2. The heat exchanger unit according to claim 1, further comprising: a filter insert including a filter element, said filter insert received into said housing; wherein said filter insert comprises a lower terminal disk; and a non-return diaphragm arranged at said lower terminal disk and sealing against an interior of said housing; wherein said non-return diaphragm divides a dirty side of said filter into the inlet chamber; and an annular chamber; wherein said annular chamber surrounds said filter element; wherein a return flow from said annular chamber into said inlet chamber is prevented; and wherein said inlet passage fluidically connects said fluid inlet opening of said heat exchanger element; and wherein said bypass fluidically connects said inlet passage to said inlet chamber.

3. The heat exchanger unit according to claim 1, wherein said valve is arranged within said bypass; wherein said valve is configured as a one-piece unit, inserted into an open end of said bypass in a completely assembled state.

4. The heat exchanger unit according to claim 1, comprising: a filter insert including a filter element, said filter insert arranged within said housing; wherein said filter element has a dirty side and said dirty side communicates with said fluid outlet opening of said heat exchanger element; wherein said bypass fluidically connects said dirty side to said fluid inlet opening.

5. The heat exchanger unit according to claim 1, comprising: a filter insert including a filter element, said filter insert arranged within said housing; wherein said filter element has a dirty side and said dirty side communicates with said fluid outlet opening; wherein said bypass fluidically connects said fluid inlet opening of said heat exchanger element to said fluid outlet opening by bypassing the heat exchanger.

6. The heat exchanger unit according to claim 1, wherein a restoring force for said at least one spring of shape memory material is provided by said liquid pressure of the liquid.

7. The heat exchanger unit according to claim 1, wherein said at least one spring of shape memory material has an intrinsic two-way effect.

8. The heat exchanger unit according to claim 1, wherein said at least one spring of shape memory material is the only spring of said valve controlling said flow of liquid into said bypass.

9. The heat exchanger unit according to claim 2, wherein wherein said valve is configured as a one-piece unit, inserted into an open end of said bypass in a completely assembled state; wherein said bypass having said valve is arranged within said inlet passage; and wherein said bypass with said valve arranged therein is a straight continuation of said inlet passage.

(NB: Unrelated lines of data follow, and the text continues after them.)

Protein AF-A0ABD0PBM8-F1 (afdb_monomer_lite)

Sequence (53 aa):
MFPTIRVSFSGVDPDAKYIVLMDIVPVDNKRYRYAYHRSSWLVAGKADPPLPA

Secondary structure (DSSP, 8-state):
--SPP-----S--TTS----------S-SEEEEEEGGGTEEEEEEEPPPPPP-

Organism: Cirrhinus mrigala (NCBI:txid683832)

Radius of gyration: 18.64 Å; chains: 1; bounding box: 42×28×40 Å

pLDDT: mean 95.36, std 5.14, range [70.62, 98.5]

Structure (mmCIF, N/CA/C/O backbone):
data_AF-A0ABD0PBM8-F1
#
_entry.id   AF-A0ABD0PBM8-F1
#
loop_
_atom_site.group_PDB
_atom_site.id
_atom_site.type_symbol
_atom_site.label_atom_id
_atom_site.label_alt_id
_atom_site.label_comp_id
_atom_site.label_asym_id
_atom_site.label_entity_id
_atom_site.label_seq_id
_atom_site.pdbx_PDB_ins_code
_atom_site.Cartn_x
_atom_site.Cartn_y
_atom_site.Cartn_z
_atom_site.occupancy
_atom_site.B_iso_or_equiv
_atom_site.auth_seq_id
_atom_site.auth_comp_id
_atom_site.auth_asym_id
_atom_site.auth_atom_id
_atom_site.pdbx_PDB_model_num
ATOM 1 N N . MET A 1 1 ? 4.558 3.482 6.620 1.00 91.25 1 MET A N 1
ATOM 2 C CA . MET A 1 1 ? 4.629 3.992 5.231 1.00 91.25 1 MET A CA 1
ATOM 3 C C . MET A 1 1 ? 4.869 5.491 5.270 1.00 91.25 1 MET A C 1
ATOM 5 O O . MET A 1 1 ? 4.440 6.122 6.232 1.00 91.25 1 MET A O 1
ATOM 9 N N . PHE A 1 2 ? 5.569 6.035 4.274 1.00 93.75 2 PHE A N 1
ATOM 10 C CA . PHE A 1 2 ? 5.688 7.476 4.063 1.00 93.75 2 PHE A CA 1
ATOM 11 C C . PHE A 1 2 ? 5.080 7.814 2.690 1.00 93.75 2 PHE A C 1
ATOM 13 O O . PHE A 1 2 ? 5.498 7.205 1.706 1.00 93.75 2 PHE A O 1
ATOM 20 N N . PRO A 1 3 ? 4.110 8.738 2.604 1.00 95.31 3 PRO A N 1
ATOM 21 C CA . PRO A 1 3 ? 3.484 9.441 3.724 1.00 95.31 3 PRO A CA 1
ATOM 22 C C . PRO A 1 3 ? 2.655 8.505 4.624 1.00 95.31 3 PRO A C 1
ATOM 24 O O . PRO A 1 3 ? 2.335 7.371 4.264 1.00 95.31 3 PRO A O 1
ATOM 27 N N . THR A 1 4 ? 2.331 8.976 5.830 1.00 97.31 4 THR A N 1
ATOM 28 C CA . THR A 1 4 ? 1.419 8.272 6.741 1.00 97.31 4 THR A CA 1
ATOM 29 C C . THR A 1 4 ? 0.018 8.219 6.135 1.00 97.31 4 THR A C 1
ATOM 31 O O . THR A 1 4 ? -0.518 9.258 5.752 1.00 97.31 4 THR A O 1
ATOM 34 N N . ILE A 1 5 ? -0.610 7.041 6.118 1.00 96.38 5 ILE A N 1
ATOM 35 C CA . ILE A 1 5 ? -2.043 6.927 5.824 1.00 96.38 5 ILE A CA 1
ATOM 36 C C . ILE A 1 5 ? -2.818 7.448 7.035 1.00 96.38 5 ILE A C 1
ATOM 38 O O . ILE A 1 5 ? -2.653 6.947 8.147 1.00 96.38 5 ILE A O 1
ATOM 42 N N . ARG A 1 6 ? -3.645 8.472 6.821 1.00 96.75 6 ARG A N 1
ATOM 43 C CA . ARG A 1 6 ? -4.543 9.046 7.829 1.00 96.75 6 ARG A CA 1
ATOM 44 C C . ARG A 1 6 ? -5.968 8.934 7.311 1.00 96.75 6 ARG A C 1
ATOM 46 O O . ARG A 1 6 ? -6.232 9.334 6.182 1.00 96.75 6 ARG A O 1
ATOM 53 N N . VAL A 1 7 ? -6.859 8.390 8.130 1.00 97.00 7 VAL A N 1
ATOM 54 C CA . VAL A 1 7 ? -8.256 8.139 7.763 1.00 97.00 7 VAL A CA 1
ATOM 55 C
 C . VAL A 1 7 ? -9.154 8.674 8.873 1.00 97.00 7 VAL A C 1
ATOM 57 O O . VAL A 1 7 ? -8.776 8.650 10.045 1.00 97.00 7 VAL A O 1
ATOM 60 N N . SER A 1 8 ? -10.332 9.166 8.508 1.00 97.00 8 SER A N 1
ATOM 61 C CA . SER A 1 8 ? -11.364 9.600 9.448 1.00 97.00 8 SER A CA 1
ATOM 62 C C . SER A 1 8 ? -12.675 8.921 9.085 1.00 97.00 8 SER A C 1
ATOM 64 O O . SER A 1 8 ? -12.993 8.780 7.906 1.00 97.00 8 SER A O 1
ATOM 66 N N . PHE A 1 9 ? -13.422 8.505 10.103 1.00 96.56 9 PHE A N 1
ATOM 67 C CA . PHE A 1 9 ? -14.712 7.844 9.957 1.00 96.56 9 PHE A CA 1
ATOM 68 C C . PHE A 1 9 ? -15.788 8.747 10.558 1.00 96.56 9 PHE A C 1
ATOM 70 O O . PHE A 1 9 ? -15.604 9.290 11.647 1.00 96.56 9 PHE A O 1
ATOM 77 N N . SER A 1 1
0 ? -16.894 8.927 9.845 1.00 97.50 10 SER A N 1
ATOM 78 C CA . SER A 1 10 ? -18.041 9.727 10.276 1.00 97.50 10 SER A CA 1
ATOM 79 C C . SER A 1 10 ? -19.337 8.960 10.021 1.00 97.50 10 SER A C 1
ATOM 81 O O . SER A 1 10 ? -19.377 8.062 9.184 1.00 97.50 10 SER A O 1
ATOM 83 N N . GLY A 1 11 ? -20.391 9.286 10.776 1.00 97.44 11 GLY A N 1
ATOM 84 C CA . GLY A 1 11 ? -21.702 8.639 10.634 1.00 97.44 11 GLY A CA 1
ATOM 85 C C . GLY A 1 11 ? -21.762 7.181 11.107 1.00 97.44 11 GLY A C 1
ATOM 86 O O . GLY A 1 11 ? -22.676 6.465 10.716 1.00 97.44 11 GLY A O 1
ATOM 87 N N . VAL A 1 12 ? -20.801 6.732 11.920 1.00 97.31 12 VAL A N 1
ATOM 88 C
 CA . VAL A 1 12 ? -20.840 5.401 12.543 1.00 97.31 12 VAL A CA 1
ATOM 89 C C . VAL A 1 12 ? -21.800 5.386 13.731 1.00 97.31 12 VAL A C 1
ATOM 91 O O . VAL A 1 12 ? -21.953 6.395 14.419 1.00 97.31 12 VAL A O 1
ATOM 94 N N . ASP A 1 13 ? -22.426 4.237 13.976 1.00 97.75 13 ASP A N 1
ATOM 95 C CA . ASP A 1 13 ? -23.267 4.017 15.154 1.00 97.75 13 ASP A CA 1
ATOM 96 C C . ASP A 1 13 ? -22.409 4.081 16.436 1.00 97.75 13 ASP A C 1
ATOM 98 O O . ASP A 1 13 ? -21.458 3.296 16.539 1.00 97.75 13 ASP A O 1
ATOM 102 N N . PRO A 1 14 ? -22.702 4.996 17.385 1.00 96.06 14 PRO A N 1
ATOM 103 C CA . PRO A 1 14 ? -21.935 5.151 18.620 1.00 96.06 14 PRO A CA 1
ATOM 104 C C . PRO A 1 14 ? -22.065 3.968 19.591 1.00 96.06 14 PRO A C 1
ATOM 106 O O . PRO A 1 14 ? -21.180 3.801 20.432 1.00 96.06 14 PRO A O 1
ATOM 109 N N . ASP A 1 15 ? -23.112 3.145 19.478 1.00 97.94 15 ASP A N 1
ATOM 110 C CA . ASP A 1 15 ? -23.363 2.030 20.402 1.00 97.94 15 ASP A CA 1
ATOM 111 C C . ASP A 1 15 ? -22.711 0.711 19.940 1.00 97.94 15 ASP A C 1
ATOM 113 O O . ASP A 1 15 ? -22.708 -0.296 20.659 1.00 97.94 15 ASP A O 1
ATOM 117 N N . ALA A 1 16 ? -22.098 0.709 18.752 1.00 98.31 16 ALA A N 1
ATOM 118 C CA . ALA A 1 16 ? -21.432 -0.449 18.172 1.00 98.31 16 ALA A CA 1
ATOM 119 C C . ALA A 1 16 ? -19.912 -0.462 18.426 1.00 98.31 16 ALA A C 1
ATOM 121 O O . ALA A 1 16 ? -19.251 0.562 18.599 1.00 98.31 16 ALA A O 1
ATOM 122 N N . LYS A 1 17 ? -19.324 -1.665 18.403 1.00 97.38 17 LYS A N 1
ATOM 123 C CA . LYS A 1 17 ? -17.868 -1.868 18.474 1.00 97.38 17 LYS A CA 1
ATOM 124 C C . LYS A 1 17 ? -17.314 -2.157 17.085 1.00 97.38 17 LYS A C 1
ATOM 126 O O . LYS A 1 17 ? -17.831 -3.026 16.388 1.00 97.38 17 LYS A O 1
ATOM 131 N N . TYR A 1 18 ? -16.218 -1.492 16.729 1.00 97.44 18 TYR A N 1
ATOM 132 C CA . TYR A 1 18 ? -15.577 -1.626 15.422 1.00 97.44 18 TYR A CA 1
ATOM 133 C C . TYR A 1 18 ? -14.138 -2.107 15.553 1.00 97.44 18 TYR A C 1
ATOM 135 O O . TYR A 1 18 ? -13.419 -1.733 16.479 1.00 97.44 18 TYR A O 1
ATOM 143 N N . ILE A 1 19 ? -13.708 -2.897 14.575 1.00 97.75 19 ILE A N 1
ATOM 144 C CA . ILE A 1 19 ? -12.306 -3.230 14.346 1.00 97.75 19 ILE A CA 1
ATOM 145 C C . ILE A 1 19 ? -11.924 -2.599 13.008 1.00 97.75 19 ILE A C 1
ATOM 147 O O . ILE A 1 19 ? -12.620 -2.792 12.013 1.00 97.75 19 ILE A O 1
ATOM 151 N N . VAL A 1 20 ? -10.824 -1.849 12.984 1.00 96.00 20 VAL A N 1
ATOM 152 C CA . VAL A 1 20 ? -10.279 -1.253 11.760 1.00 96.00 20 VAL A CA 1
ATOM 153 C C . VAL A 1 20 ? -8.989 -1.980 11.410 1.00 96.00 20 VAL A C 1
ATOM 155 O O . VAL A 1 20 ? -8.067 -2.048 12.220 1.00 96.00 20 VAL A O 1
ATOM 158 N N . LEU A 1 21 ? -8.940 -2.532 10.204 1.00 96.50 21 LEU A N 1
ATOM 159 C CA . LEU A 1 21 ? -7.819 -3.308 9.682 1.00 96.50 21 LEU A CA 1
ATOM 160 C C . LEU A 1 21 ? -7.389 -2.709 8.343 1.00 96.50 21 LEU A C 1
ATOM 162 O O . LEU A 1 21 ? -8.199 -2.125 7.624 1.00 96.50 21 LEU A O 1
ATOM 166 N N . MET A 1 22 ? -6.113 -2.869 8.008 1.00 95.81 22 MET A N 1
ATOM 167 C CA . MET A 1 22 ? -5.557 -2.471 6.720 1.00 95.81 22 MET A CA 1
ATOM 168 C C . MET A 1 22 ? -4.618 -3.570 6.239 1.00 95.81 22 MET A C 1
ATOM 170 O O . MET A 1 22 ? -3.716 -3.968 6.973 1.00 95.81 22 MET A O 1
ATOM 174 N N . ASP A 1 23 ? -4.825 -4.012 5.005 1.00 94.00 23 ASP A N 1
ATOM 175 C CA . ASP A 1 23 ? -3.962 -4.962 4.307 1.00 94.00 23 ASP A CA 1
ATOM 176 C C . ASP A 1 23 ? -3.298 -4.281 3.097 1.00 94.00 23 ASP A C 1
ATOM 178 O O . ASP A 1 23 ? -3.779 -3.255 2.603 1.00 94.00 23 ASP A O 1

10. The heat exchanger unit according to claim 9, wherein wherein said bypass is parallel to a main axis of said filter insert; and wherein an open end of said bypass is oriented in a direction towards a lid of said housing.

11. The heat exchanger unit according to claim 9, wherein said filter insert comprises a central tube that connects a clean side of said filter element with an outlet passage of said housing; wherein said central tube has an axial projection that extends axially outwardly past said lower terminal disk; wherein said axial projection penetrates said inlet chamber and is connected seal-tightly to said outlet passage of said housing.

12. The heat exchanger unit according to claim 11, wherein said axial projection has at the end facing said outlet passage a first and a second radial seals; a radial outlet opening provided between sad first and second radial seals through which the fluid after passing through said filter element flows into said outlet passage; wherein said first seal separates said inlet chamber from said outlet passage; wherein said axial projection in an area adjoining said radial outlet opening is configured as a closure plug that closes off an oil drain passage of said filter.

Description

BRIEF DESCRIPTION OF THE DRAWINGS

(1) The accompanying Figures, where like reference numerals refer to identical or functionally similar elements throughout the separate views and which together with the detailed description below are incorporated in and form part of the specification, serve to further illustrate various embodiments and to explain various principles and advantages all in accordance with the present invention.

(2) Features of the present invention, which are believed to be novel, are set forth in the drawings and more particularly in the appended claims. The invention, together with the further objects and advantages thereof, may be best understood with reference to the following description, taken in conjunction with the accompanying drawings. The drawings show a form of the invention that is presently preferred; however, the invention is not limited to the precise arrangement shown in the drawings.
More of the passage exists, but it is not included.